> Work task: Taking the data below, please print only the lines from the line holding "ATOM 219 C CA" to the line holding "ATOM 233 N N", inclusive, with pictures omitted.
▬▬▬
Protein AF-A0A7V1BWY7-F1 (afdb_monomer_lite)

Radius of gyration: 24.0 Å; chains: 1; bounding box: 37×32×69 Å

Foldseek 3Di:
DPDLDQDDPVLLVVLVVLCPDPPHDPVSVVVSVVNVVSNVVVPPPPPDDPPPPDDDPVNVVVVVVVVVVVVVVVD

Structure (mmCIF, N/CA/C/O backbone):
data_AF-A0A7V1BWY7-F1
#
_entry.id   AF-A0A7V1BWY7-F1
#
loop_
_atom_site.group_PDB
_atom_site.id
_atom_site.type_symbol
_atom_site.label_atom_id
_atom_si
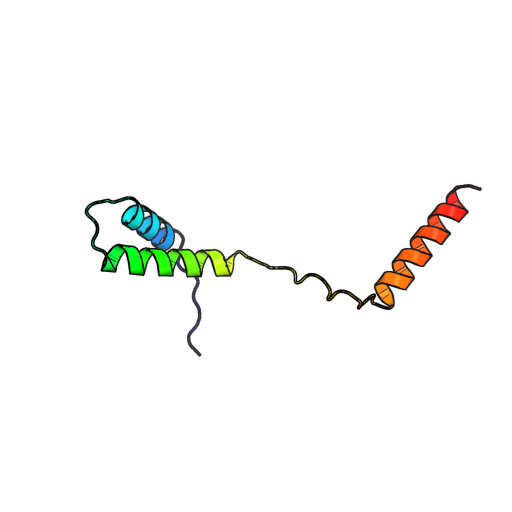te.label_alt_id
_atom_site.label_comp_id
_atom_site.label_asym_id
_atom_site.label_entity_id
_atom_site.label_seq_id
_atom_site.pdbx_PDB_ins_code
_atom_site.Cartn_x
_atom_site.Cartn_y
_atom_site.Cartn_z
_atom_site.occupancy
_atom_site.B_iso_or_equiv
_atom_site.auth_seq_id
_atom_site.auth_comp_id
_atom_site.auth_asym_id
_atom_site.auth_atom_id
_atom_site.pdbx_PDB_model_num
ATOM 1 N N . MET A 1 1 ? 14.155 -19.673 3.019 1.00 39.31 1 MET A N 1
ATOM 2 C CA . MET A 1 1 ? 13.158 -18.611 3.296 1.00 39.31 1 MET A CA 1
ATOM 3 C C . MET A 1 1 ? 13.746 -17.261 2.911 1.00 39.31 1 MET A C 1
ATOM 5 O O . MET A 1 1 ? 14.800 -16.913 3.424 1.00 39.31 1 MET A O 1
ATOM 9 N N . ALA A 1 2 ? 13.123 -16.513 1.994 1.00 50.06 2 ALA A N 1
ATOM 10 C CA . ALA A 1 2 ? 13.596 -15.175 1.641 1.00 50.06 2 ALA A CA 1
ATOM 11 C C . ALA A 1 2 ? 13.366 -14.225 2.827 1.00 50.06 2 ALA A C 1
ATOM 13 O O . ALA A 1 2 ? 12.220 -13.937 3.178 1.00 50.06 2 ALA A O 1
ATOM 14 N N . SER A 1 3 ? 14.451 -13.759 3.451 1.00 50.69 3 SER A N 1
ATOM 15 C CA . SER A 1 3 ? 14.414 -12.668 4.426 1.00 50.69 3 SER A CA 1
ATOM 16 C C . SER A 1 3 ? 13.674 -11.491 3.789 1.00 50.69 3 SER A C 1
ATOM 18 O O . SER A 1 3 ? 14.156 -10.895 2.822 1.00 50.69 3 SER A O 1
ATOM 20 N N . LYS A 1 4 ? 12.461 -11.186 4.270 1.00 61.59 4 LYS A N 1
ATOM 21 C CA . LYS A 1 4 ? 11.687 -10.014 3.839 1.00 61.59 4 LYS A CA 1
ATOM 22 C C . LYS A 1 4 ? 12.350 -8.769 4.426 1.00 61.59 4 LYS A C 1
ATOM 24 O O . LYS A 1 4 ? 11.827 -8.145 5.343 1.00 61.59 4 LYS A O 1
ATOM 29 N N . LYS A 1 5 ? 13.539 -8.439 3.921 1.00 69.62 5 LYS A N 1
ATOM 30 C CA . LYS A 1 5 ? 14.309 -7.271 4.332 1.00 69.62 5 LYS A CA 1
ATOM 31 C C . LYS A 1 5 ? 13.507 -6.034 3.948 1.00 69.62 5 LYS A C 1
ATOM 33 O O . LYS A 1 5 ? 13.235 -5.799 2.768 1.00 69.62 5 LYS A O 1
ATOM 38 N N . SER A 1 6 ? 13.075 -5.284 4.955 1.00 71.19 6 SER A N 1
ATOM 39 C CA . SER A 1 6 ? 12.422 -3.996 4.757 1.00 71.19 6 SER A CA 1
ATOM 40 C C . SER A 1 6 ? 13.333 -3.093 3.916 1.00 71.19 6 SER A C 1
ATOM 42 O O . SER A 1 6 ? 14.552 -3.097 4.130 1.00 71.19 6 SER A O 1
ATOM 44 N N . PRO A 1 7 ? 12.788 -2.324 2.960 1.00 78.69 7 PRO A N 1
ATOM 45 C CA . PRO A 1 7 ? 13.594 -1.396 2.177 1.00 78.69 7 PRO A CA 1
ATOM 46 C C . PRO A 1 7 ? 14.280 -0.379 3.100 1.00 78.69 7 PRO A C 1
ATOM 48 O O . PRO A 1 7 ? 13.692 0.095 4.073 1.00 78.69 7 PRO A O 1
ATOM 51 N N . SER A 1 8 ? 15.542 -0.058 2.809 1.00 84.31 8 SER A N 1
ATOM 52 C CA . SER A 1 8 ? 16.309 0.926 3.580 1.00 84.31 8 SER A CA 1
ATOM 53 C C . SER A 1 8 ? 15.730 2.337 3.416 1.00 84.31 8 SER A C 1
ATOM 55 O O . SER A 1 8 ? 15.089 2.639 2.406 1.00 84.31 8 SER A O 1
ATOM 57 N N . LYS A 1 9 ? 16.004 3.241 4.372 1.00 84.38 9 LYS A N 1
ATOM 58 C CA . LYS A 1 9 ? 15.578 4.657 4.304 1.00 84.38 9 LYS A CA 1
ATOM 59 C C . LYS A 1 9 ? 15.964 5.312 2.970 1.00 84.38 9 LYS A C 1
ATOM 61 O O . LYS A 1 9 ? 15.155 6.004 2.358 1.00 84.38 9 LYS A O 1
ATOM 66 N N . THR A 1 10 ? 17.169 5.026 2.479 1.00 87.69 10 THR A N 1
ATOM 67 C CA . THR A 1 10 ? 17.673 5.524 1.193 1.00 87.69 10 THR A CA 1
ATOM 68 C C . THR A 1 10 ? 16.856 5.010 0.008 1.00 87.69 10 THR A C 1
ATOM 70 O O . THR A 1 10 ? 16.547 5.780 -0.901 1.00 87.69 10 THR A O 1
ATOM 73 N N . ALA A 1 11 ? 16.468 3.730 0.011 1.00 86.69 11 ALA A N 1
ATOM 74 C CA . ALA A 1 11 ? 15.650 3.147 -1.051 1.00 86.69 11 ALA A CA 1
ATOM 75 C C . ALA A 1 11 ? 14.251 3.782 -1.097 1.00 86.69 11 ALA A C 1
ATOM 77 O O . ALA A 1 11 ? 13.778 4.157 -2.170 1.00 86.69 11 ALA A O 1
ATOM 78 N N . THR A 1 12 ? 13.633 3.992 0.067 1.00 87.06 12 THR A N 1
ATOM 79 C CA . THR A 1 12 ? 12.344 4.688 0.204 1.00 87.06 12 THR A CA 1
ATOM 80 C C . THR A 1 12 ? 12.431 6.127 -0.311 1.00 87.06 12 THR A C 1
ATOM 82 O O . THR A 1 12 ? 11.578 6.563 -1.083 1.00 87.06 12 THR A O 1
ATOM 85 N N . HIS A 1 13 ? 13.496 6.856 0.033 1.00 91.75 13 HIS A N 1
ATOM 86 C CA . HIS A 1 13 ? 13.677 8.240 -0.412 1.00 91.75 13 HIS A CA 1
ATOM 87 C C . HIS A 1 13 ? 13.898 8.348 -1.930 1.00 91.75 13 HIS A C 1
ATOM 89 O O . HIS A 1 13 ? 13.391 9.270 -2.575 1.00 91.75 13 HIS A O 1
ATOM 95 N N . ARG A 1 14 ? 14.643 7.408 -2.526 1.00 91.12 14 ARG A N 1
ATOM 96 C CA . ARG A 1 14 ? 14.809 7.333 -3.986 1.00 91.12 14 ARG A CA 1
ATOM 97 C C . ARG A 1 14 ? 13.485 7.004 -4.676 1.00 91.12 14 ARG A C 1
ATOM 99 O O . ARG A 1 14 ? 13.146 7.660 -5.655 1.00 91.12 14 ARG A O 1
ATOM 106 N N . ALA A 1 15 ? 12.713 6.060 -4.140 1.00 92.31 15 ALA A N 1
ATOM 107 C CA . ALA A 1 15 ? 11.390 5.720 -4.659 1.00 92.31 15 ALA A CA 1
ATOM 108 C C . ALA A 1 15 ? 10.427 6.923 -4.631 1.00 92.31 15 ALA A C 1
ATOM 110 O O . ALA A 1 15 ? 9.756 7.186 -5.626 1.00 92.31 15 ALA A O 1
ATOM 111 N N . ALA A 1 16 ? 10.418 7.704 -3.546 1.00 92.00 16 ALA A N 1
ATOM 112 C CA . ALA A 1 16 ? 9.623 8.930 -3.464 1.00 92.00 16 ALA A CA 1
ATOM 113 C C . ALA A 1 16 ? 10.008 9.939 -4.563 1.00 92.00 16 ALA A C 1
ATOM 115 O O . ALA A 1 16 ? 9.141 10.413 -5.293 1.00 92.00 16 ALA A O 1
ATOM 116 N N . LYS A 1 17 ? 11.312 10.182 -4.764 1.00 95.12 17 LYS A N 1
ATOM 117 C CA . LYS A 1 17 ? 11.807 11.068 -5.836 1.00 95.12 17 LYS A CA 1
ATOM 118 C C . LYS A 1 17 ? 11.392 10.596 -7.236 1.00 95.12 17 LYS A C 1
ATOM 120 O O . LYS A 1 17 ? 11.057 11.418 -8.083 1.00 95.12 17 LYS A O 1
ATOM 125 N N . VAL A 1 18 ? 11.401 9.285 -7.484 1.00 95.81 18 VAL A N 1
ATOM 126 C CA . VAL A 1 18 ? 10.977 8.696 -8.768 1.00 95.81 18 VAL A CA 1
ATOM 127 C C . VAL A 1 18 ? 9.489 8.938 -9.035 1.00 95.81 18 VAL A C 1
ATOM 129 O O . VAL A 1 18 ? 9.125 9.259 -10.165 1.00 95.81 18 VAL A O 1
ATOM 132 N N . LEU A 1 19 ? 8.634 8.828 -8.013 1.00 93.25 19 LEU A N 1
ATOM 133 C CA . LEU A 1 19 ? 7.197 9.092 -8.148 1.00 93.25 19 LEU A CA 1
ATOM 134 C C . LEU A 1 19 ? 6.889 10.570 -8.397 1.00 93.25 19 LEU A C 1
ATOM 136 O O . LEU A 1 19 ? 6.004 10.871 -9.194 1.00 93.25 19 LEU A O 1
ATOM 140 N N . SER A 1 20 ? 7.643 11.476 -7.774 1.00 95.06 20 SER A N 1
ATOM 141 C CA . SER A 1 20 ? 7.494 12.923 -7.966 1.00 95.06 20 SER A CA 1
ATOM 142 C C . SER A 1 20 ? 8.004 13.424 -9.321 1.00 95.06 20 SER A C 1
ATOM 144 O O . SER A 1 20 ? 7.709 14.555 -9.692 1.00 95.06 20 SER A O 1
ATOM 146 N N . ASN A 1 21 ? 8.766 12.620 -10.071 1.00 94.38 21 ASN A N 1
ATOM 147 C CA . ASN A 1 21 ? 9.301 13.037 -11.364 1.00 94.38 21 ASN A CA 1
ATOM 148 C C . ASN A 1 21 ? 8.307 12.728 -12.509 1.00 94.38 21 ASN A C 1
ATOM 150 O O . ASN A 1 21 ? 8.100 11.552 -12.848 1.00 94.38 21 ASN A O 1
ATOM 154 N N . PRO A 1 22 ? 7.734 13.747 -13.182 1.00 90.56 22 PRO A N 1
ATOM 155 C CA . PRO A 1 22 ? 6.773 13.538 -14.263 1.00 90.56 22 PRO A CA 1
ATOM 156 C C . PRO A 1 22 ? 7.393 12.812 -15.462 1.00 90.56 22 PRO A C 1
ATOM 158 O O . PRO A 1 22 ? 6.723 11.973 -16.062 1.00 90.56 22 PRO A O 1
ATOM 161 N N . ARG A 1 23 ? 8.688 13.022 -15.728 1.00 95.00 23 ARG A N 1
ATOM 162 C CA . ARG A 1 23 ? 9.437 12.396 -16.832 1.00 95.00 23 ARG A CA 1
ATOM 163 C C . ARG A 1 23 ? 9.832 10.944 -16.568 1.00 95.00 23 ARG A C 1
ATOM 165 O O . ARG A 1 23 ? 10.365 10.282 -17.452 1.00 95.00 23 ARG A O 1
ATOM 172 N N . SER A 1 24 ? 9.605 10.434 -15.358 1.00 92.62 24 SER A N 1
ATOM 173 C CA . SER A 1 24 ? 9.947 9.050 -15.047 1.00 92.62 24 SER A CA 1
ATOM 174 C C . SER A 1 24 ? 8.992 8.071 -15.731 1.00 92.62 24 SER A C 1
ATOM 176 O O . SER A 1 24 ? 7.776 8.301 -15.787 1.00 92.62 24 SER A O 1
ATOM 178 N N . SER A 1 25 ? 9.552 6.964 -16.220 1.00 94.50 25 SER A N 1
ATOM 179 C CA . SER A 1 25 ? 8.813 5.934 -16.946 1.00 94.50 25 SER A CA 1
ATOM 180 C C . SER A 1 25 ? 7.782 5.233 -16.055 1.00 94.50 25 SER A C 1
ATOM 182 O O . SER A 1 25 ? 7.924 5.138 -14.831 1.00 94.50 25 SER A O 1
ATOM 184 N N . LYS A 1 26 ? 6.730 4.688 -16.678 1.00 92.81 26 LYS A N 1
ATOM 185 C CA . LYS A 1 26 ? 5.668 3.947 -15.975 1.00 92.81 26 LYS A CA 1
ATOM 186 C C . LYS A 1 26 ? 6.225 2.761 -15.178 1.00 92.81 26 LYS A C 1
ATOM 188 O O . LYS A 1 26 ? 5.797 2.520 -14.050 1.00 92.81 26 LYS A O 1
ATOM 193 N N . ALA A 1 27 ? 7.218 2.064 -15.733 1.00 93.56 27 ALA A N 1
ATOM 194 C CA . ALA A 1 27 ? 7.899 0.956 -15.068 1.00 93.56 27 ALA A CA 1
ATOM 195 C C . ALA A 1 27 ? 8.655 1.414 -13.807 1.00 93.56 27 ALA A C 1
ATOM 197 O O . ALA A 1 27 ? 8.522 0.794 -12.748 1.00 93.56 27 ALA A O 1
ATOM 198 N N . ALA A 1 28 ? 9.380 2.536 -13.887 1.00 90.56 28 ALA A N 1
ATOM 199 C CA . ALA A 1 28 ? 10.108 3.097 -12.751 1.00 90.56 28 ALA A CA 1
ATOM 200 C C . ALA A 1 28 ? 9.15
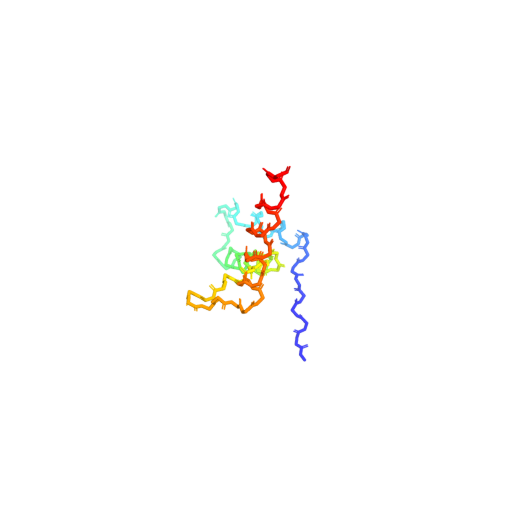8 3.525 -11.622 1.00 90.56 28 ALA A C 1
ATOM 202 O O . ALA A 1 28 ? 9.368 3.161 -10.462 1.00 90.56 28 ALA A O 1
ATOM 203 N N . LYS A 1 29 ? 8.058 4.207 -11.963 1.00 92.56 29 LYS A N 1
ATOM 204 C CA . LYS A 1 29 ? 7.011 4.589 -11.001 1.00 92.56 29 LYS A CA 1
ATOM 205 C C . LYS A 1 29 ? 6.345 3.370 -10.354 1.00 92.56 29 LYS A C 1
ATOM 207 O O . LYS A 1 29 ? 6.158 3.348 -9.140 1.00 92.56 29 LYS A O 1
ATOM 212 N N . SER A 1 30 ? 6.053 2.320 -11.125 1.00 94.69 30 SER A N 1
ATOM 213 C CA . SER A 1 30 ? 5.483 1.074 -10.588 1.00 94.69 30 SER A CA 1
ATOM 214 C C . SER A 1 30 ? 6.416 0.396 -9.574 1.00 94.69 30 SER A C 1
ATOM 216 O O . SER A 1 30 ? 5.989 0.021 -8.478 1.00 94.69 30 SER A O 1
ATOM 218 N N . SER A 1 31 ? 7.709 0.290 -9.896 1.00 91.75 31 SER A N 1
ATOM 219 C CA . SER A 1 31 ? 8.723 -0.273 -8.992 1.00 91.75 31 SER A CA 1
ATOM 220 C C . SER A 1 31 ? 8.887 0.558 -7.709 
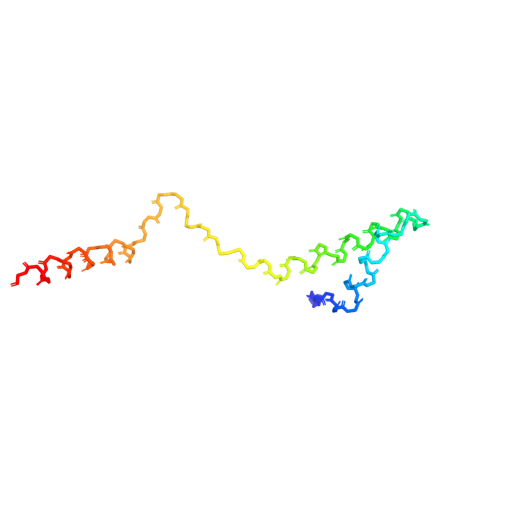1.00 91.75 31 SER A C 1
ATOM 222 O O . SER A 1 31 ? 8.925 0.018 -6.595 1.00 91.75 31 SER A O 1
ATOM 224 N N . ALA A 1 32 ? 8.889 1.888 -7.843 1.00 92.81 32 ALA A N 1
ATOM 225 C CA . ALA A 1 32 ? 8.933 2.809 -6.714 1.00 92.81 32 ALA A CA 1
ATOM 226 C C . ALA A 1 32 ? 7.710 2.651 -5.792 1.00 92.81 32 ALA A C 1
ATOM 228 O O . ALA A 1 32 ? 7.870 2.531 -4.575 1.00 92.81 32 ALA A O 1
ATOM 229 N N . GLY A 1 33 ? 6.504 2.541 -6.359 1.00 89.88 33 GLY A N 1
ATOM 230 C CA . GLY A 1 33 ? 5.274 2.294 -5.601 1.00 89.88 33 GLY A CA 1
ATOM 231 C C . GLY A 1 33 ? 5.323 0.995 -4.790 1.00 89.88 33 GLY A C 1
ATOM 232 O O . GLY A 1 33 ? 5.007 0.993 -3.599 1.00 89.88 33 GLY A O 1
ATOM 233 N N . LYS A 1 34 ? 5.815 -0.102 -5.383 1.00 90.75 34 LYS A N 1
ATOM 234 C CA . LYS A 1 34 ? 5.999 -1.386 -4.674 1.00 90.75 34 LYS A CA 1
▬▬▬
> Result:
ATOM 219 C CA . SER A 1 31 ? 8.723 -0.273 -8.992 1.00 91.75 31 SER A CA 1
ATOM 220 C C . SER A 1 31 ? 8.887 0.558 -7.709 
1.00 91.75 31 SER A C 1
ATOM 222 O O . SER A 1 31 ? 8.925 0.018 -6.595 1.00 91.75 31 SER A O 1
ATOM 224 N N . ALA A 1 32 ? 8.889 1.888 -7.843 1.00 92.81 32 ALA A N 1
ATOM 225 C CA . ALA A 1 32 ? 8.933 2.809 -6.714 1.00 92.81 32 ALA A CA 1
ATOM 226 C C . ALA A 1 32 ? 7.710 2.651 -5.792 1.00 92.81 32 ALA A C 1
ATOM 228 O O . ALA A 1 32 ? 7.870 2.531 -4.575 1.00 92.81 32 ALA A O 1
ATOM 229 N N . GLY A 1 33 ? 6.504 2.541 -6.359 1.00 89.88 33 GLY A N 1
ATOM 230 C CA . GLY A 1 33 ? 5.274 2.294 -5.601 1.00 89.88 33 GLY A CA 1
ATOM 231 C C . GLY A 1 33 ? 5.323 0.995 -4.790 1.00 89.88 33 GLY A C 1
ATOM 232 O O . GLY A 1 33 ? 5.007 0.993 -3.599 1.00 89.88 33 GLY A O 1
ATOM 233 N N . LYS A 1 34 ? 5.815 -0.102 -5.383 1.00 90.75 34 LYS A N 1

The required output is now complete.